Paris and Harrington gave two slightly different model-based argument that their principle can’t be proved in PA. Approach 1: show that PA proves “(Paris-Harrington principle) implies Con(PA)”. So by Gödel’s incompleteness theorem, PA can’t prove the Paris-Harrington principle. Approach 2: show that there’s a model of PA + not-(Paris-Harrington principle). Any theory with a model is consistent, so QED.

I’ll concentrate on Approach 2. Before we get started, let me say just a bit about the model. Let *N* be a model of PA. If *N* does not satisfy the Paris-Harrington principle, good, we’re done! Otherwise, we acquire (somehow!) an infinite set *B* of indiscernibles, a subset of *N*. Then we let *M* be the initial segment determined by *B*: all the elements of *N* that are less than *some* element of *B*. It turns out that *M* is a model of PA, but does *not* satisfy the Paris-Harrington principle. So now we know the role the indiscernibles play, even if we don’t know what they are yet.

Cast of characters:

- Types.
- Indiscernibles.
- Overspill.
- Truth and satisfaction.
- Δ
_{0}, bounded search, and absoluteness. - Parameters, aka names.

*Types.* We talked about these in Posts 1 and 2. Or rather, we talked about complete *n*-types in a structure *M*, for an *n*-tuple of elements: all the formulas φ(*x*_{1}*,…,x _{n}*) that are satisfied (in

*M*) by the tuple (

*r*

_{1}

*,…,r*).

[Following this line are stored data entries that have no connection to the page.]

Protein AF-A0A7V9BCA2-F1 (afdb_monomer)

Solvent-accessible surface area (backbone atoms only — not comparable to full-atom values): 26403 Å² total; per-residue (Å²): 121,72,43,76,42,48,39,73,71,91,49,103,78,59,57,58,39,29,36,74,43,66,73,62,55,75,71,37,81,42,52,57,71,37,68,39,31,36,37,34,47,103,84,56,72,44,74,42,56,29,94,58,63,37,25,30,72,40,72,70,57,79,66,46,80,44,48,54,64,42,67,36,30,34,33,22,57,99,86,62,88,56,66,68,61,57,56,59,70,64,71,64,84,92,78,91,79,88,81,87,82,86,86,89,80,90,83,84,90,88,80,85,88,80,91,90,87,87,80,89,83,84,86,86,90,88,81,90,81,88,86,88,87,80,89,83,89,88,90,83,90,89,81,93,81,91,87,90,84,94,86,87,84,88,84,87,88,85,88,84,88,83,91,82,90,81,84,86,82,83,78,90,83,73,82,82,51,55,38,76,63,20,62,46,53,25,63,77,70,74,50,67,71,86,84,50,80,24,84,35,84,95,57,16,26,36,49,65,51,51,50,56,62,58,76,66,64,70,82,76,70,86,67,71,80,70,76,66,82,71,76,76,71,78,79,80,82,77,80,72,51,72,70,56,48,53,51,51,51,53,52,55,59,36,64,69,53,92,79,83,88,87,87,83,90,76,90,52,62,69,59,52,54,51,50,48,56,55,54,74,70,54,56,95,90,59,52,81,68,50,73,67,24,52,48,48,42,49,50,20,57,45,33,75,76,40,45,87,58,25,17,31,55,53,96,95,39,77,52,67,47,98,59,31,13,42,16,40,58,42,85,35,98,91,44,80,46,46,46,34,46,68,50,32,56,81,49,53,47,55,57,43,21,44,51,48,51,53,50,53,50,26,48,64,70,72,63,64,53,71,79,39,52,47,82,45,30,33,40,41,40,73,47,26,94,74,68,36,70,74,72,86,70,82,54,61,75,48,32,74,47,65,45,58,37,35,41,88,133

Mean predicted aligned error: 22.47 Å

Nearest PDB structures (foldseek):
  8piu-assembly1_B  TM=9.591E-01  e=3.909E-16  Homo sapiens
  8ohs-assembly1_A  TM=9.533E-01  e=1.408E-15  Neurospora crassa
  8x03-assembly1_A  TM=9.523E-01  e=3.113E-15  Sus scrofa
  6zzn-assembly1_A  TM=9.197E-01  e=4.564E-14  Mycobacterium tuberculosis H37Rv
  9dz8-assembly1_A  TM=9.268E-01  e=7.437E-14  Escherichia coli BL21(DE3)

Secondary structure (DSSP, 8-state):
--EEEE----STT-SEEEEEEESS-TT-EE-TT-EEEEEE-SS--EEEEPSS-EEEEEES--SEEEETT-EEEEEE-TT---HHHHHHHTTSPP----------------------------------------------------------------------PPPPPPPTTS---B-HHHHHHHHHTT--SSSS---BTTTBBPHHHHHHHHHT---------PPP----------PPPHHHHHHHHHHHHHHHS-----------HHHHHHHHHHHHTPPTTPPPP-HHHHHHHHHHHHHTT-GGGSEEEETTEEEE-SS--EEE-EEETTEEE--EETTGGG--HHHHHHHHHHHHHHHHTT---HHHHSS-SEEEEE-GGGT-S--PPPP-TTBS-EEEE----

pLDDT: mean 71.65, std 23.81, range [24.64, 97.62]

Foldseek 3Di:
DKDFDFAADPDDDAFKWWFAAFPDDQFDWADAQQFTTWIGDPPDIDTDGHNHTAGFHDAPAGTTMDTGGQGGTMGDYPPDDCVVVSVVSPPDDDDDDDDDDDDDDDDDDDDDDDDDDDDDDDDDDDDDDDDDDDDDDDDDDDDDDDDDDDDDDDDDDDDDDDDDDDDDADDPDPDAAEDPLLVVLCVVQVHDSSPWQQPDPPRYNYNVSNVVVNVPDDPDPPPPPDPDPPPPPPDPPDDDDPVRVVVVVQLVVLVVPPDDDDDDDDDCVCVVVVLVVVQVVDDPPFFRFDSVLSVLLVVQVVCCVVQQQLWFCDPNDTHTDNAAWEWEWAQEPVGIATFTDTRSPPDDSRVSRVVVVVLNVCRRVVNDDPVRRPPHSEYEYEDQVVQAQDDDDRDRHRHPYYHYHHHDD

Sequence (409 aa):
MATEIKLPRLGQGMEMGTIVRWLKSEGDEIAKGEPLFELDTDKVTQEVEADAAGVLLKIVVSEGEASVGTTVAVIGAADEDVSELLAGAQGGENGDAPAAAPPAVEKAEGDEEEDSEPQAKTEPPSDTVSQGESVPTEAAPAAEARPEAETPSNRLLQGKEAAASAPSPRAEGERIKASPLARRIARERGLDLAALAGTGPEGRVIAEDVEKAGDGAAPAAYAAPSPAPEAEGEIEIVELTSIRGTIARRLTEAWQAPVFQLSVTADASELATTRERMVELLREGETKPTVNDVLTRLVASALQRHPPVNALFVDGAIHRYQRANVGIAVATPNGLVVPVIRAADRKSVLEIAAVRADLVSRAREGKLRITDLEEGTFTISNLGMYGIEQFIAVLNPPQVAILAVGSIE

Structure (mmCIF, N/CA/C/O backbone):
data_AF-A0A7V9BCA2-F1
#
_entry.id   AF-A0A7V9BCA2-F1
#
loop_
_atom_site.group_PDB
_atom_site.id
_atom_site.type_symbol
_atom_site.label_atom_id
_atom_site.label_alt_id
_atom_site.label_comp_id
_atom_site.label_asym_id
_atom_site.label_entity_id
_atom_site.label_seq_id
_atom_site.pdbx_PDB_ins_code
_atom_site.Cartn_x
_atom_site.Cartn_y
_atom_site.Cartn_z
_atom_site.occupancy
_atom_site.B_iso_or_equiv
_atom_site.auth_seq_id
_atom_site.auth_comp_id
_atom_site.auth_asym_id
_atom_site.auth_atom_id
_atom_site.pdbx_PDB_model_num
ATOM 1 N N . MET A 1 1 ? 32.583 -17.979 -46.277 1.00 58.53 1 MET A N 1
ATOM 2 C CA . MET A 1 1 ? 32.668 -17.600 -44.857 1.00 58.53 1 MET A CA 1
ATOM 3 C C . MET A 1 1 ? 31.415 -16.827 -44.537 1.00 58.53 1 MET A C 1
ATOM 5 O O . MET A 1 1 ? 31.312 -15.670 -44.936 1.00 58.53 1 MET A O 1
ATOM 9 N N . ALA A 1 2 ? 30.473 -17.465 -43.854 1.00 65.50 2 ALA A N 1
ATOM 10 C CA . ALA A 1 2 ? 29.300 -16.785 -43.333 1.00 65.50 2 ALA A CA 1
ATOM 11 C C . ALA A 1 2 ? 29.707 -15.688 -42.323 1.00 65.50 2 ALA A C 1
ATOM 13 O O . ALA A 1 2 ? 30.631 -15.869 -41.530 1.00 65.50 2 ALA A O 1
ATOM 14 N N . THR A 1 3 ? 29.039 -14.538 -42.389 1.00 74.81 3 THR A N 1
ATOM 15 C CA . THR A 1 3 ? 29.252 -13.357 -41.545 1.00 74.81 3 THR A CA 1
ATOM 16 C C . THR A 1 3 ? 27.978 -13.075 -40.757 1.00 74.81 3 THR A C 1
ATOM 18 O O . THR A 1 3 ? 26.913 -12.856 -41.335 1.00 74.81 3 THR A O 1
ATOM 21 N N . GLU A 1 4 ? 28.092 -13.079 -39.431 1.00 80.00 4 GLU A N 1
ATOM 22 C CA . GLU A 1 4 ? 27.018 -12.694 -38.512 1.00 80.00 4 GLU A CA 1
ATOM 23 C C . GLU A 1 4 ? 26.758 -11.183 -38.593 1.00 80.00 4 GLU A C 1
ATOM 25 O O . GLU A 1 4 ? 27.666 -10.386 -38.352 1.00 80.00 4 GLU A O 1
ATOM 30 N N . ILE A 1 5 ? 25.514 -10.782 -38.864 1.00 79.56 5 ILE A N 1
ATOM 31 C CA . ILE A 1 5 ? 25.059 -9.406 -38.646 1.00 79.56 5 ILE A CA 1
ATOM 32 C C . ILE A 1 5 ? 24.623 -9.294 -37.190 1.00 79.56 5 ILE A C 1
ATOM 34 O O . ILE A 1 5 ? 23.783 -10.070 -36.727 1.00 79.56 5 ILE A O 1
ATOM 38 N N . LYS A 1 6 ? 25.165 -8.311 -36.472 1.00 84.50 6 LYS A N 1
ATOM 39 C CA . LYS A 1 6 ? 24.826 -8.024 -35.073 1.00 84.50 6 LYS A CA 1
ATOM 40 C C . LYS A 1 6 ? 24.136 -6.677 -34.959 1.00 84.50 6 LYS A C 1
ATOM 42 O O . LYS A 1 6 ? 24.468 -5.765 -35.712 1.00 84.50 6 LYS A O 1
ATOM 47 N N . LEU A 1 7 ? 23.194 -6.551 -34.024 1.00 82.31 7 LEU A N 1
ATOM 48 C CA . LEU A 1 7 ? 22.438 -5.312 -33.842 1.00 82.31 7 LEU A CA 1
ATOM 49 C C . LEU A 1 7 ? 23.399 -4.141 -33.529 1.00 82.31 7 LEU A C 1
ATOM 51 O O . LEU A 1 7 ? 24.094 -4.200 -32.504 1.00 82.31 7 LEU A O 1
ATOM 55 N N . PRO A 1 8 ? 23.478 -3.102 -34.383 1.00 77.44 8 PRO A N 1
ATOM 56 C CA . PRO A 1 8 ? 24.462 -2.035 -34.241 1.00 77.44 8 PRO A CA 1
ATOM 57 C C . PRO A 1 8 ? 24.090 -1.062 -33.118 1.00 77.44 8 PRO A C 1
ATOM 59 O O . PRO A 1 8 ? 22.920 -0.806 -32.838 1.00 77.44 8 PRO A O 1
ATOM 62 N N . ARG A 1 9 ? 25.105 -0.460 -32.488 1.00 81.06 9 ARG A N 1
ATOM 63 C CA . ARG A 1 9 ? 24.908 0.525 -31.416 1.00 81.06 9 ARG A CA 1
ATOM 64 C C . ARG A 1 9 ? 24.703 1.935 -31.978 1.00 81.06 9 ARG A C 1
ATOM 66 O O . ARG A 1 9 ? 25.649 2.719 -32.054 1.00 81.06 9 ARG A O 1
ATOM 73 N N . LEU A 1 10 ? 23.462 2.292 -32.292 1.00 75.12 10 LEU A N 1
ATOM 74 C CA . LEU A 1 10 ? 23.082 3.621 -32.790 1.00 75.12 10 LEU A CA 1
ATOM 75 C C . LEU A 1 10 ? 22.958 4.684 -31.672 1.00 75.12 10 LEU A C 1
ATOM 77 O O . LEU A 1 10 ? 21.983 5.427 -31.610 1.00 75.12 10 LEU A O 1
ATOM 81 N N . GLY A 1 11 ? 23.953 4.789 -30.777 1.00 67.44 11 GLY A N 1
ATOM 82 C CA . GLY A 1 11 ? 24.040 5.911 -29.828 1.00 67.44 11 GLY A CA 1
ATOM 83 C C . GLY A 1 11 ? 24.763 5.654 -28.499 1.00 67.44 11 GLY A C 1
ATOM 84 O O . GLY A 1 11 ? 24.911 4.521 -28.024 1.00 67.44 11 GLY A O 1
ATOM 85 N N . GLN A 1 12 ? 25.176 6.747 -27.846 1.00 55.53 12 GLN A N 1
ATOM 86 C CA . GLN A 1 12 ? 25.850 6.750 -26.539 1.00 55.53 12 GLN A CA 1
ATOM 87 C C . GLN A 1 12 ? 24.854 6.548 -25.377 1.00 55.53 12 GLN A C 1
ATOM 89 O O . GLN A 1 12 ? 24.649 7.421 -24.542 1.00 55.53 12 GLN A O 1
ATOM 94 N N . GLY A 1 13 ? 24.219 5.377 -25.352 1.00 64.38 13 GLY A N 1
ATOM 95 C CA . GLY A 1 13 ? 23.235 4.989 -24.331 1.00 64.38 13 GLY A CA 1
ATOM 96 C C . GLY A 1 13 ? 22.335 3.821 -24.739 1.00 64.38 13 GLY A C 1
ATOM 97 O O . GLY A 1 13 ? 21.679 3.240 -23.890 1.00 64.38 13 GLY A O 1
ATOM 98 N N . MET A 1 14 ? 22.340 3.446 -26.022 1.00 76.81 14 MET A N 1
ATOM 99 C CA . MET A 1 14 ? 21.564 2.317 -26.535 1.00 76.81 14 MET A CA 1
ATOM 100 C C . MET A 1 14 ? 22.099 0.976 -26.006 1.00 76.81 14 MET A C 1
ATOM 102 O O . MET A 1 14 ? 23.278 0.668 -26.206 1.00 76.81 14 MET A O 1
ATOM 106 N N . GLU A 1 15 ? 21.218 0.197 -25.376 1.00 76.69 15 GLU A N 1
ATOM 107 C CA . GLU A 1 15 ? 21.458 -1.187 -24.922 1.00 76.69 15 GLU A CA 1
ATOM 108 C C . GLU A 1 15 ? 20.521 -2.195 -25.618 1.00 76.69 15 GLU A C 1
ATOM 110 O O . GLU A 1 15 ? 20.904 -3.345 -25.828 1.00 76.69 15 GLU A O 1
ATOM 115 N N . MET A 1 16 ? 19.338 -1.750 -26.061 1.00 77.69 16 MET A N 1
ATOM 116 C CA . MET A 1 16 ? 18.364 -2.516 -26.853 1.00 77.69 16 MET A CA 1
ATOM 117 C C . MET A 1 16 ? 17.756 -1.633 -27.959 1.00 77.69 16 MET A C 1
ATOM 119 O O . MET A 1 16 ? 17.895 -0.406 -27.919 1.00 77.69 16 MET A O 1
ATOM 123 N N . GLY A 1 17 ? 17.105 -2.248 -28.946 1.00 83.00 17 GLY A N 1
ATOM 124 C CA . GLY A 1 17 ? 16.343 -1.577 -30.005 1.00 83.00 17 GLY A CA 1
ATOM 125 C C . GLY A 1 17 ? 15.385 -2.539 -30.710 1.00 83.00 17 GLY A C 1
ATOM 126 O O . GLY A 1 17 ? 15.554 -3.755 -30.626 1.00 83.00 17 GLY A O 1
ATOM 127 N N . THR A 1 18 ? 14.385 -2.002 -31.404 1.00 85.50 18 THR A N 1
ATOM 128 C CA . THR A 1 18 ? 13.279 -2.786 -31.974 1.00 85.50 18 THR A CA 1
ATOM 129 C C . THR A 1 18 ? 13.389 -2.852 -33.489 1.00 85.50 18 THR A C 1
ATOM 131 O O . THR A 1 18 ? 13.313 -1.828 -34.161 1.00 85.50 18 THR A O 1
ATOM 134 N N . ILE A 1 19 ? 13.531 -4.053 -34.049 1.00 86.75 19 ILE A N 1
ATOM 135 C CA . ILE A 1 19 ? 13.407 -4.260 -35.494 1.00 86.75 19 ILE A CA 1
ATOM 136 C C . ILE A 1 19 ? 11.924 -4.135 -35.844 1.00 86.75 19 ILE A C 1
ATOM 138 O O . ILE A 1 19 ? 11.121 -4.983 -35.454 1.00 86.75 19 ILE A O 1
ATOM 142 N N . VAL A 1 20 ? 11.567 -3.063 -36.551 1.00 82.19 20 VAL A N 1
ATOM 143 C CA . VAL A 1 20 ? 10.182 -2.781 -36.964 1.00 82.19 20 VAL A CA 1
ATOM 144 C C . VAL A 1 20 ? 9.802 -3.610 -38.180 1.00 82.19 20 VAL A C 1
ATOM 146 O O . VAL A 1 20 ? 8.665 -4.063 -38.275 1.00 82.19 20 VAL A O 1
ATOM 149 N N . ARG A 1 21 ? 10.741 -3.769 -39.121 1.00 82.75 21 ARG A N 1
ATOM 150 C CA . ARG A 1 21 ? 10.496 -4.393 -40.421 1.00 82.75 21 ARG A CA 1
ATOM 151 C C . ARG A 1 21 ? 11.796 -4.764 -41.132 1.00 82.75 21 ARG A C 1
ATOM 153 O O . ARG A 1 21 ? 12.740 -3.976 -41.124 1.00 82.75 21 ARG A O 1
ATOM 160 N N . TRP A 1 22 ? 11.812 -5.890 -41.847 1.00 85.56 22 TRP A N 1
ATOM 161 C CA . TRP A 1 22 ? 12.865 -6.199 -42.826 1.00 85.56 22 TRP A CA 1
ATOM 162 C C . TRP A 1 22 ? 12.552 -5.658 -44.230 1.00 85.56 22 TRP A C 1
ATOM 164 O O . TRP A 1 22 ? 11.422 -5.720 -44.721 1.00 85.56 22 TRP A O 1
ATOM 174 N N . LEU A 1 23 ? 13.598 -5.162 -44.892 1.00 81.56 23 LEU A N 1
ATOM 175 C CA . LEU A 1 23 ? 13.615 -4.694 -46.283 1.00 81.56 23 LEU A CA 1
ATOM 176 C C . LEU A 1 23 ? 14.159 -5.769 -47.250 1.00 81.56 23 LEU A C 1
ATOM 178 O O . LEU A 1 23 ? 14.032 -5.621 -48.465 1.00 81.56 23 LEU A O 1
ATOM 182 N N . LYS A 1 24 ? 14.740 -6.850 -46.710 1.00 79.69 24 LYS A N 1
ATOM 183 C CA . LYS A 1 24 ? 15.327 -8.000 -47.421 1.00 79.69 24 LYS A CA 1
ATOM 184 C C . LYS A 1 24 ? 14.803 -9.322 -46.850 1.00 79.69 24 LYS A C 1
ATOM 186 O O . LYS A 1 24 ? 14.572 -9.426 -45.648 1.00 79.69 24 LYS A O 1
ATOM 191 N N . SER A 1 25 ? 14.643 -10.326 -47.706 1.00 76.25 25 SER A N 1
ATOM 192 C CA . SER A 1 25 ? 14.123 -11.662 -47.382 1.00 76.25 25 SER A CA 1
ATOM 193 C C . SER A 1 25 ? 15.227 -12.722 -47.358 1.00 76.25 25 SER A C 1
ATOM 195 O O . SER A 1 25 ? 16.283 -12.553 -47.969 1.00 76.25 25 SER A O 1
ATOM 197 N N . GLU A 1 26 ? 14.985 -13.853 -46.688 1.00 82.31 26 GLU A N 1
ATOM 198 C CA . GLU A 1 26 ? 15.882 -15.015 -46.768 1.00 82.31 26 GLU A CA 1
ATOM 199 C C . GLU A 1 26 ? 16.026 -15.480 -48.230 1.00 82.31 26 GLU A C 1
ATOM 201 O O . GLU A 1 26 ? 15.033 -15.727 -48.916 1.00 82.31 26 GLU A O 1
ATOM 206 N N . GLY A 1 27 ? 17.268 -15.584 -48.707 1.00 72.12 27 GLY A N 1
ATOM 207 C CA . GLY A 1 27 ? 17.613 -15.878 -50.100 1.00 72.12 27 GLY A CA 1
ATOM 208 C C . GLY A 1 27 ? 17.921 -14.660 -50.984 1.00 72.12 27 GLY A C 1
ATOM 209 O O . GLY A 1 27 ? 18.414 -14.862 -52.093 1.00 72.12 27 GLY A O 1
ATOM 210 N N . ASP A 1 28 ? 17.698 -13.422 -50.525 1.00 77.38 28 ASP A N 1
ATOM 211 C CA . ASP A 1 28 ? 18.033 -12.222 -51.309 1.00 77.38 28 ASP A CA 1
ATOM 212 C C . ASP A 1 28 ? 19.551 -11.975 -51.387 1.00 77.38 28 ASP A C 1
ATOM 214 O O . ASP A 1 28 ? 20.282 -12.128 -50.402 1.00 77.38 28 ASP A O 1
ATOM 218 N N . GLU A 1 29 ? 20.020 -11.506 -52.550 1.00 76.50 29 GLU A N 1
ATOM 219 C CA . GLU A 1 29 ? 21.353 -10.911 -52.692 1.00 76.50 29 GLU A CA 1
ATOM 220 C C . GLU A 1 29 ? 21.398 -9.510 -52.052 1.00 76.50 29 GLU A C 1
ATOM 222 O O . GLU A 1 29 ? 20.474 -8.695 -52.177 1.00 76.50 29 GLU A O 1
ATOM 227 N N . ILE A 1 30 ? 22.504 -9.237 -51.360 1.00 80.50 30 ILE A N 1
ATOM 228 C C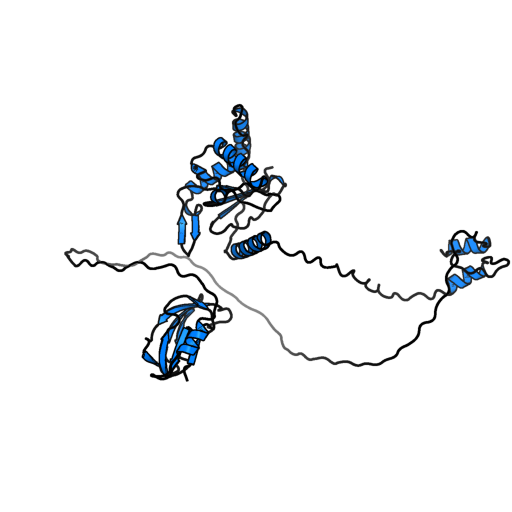A . ILE A 1 30 ? 22.775 -8.017 -50.598 1.00 80.50 30 ILE A CA 1
ATOM 229 C C . ILE A 1 30 ? 24.136 -7.456 -51.009 1.00 80.50 30 ILE A C 1
ATOM 231 O O . ILE A 1 30 ? 25.157 -8.153 -50.958 1.00 80.50 30 ILE A O 1
ATOM 235 N N . ALA A 1 31 ? 24.173 -6.170 -51.354 1.00 76.75 31 ALA A N 1
ATOM 236 C CA . ALA A 1 31 ? 25.408 -5.407 -51.490 1.00 76.75 31 ALA A CA 1
ATOM 237 C C . ALA A 1 31 ? 25.844 -4.794 -50.144 1.00 76.75 31 ALA A C 1
ATOM 239 O O . ALA A 1 31 ? 25.020 -4.423 -49.312 1.00 76.75 31 ALA A O 1
ATOM 240 N N . LYS A 1 32 ? 27.157 -4.623 -49.932 1.00 79.12 32 LYS A N 1
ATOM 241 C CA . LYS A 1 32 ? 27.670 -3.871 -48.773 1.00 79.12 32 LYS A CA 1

Here we’ll be dealing with

_{n}*partial*types—just some of the formulas.

*Indiscernibles*. If two elements have the *same* complete 1-type, then they’re “interchangeable”, identical twins, doppelgängers—much like two roots in an extension field with the same irreducible polynomial. Two *n*-tuples with the same complete *n*-type—same idea.

Because PA structures are linearly ordered by <, an *n*-tuple (*r*_{1}*,…,r _{n}*) has a different type from any of its permutations. (At least if they’re all distinct, which we’ll assume for technical reasons.) It makes more sense to work with unordered

*n*-tuples, {

*r*

_{1}

*,…,r*}. We’ll say its type is the type of the ordered

_{n}*n*-tuple, when the elements are ordered lowest to highest. So

*r*

_{1}

*<…<r*.

_{n}A set *B* of indiscernibles has the property that *any two *n*-element subsets **have the same type*. So *B* is like the Borg: *these* dozen Borg are just like *those* dozen Borg. Or bosons. (Except I guess you can’t order Borgs, or bosons.)

That last paragraph was a little vague. To be more specific, if we have set Φ of formulas, then *B* is *(order) indiscernible* *with respect to* Φ if for every φ(*x*_{1}*,…,x _{n}*) in Φ, the truth-value of φ(

*r*

_{1}

*,…,r*) is the same for

_{n}*all*sets {

*r*

_{1}

*,…,r*}, provided only that {

_{n}*r*

_{1}

*,…,r*} is a subset of

_{n}*B*and

*r*

_{1}

*<…<r*

_{n}*.*

How do we get ahold of indiscernibles? Let’s start with a single formula φ(*x*_{1}*,…,x _{n}*). If φ(

*r*

_{1}

*,…,r*) is true, we color {

_{n}*r*

_{1}

*,…,r*} blue, otherwise red. (Remember that

_{n}*r*

_{1}

*<…<r*.) So we’re coloring

_{n}*n*-element sets with 2 colors, and Ramsey’s theorem kicks in. With

*k*formulas voicing their opinions, the true/false results give us 2

*colors. So we can get an infinite set*

^{k}*B*that is indiscernible with respect to any

*finite*number of formulas. Stay tuned—the indiscernibles have a couple more plot twists coming up.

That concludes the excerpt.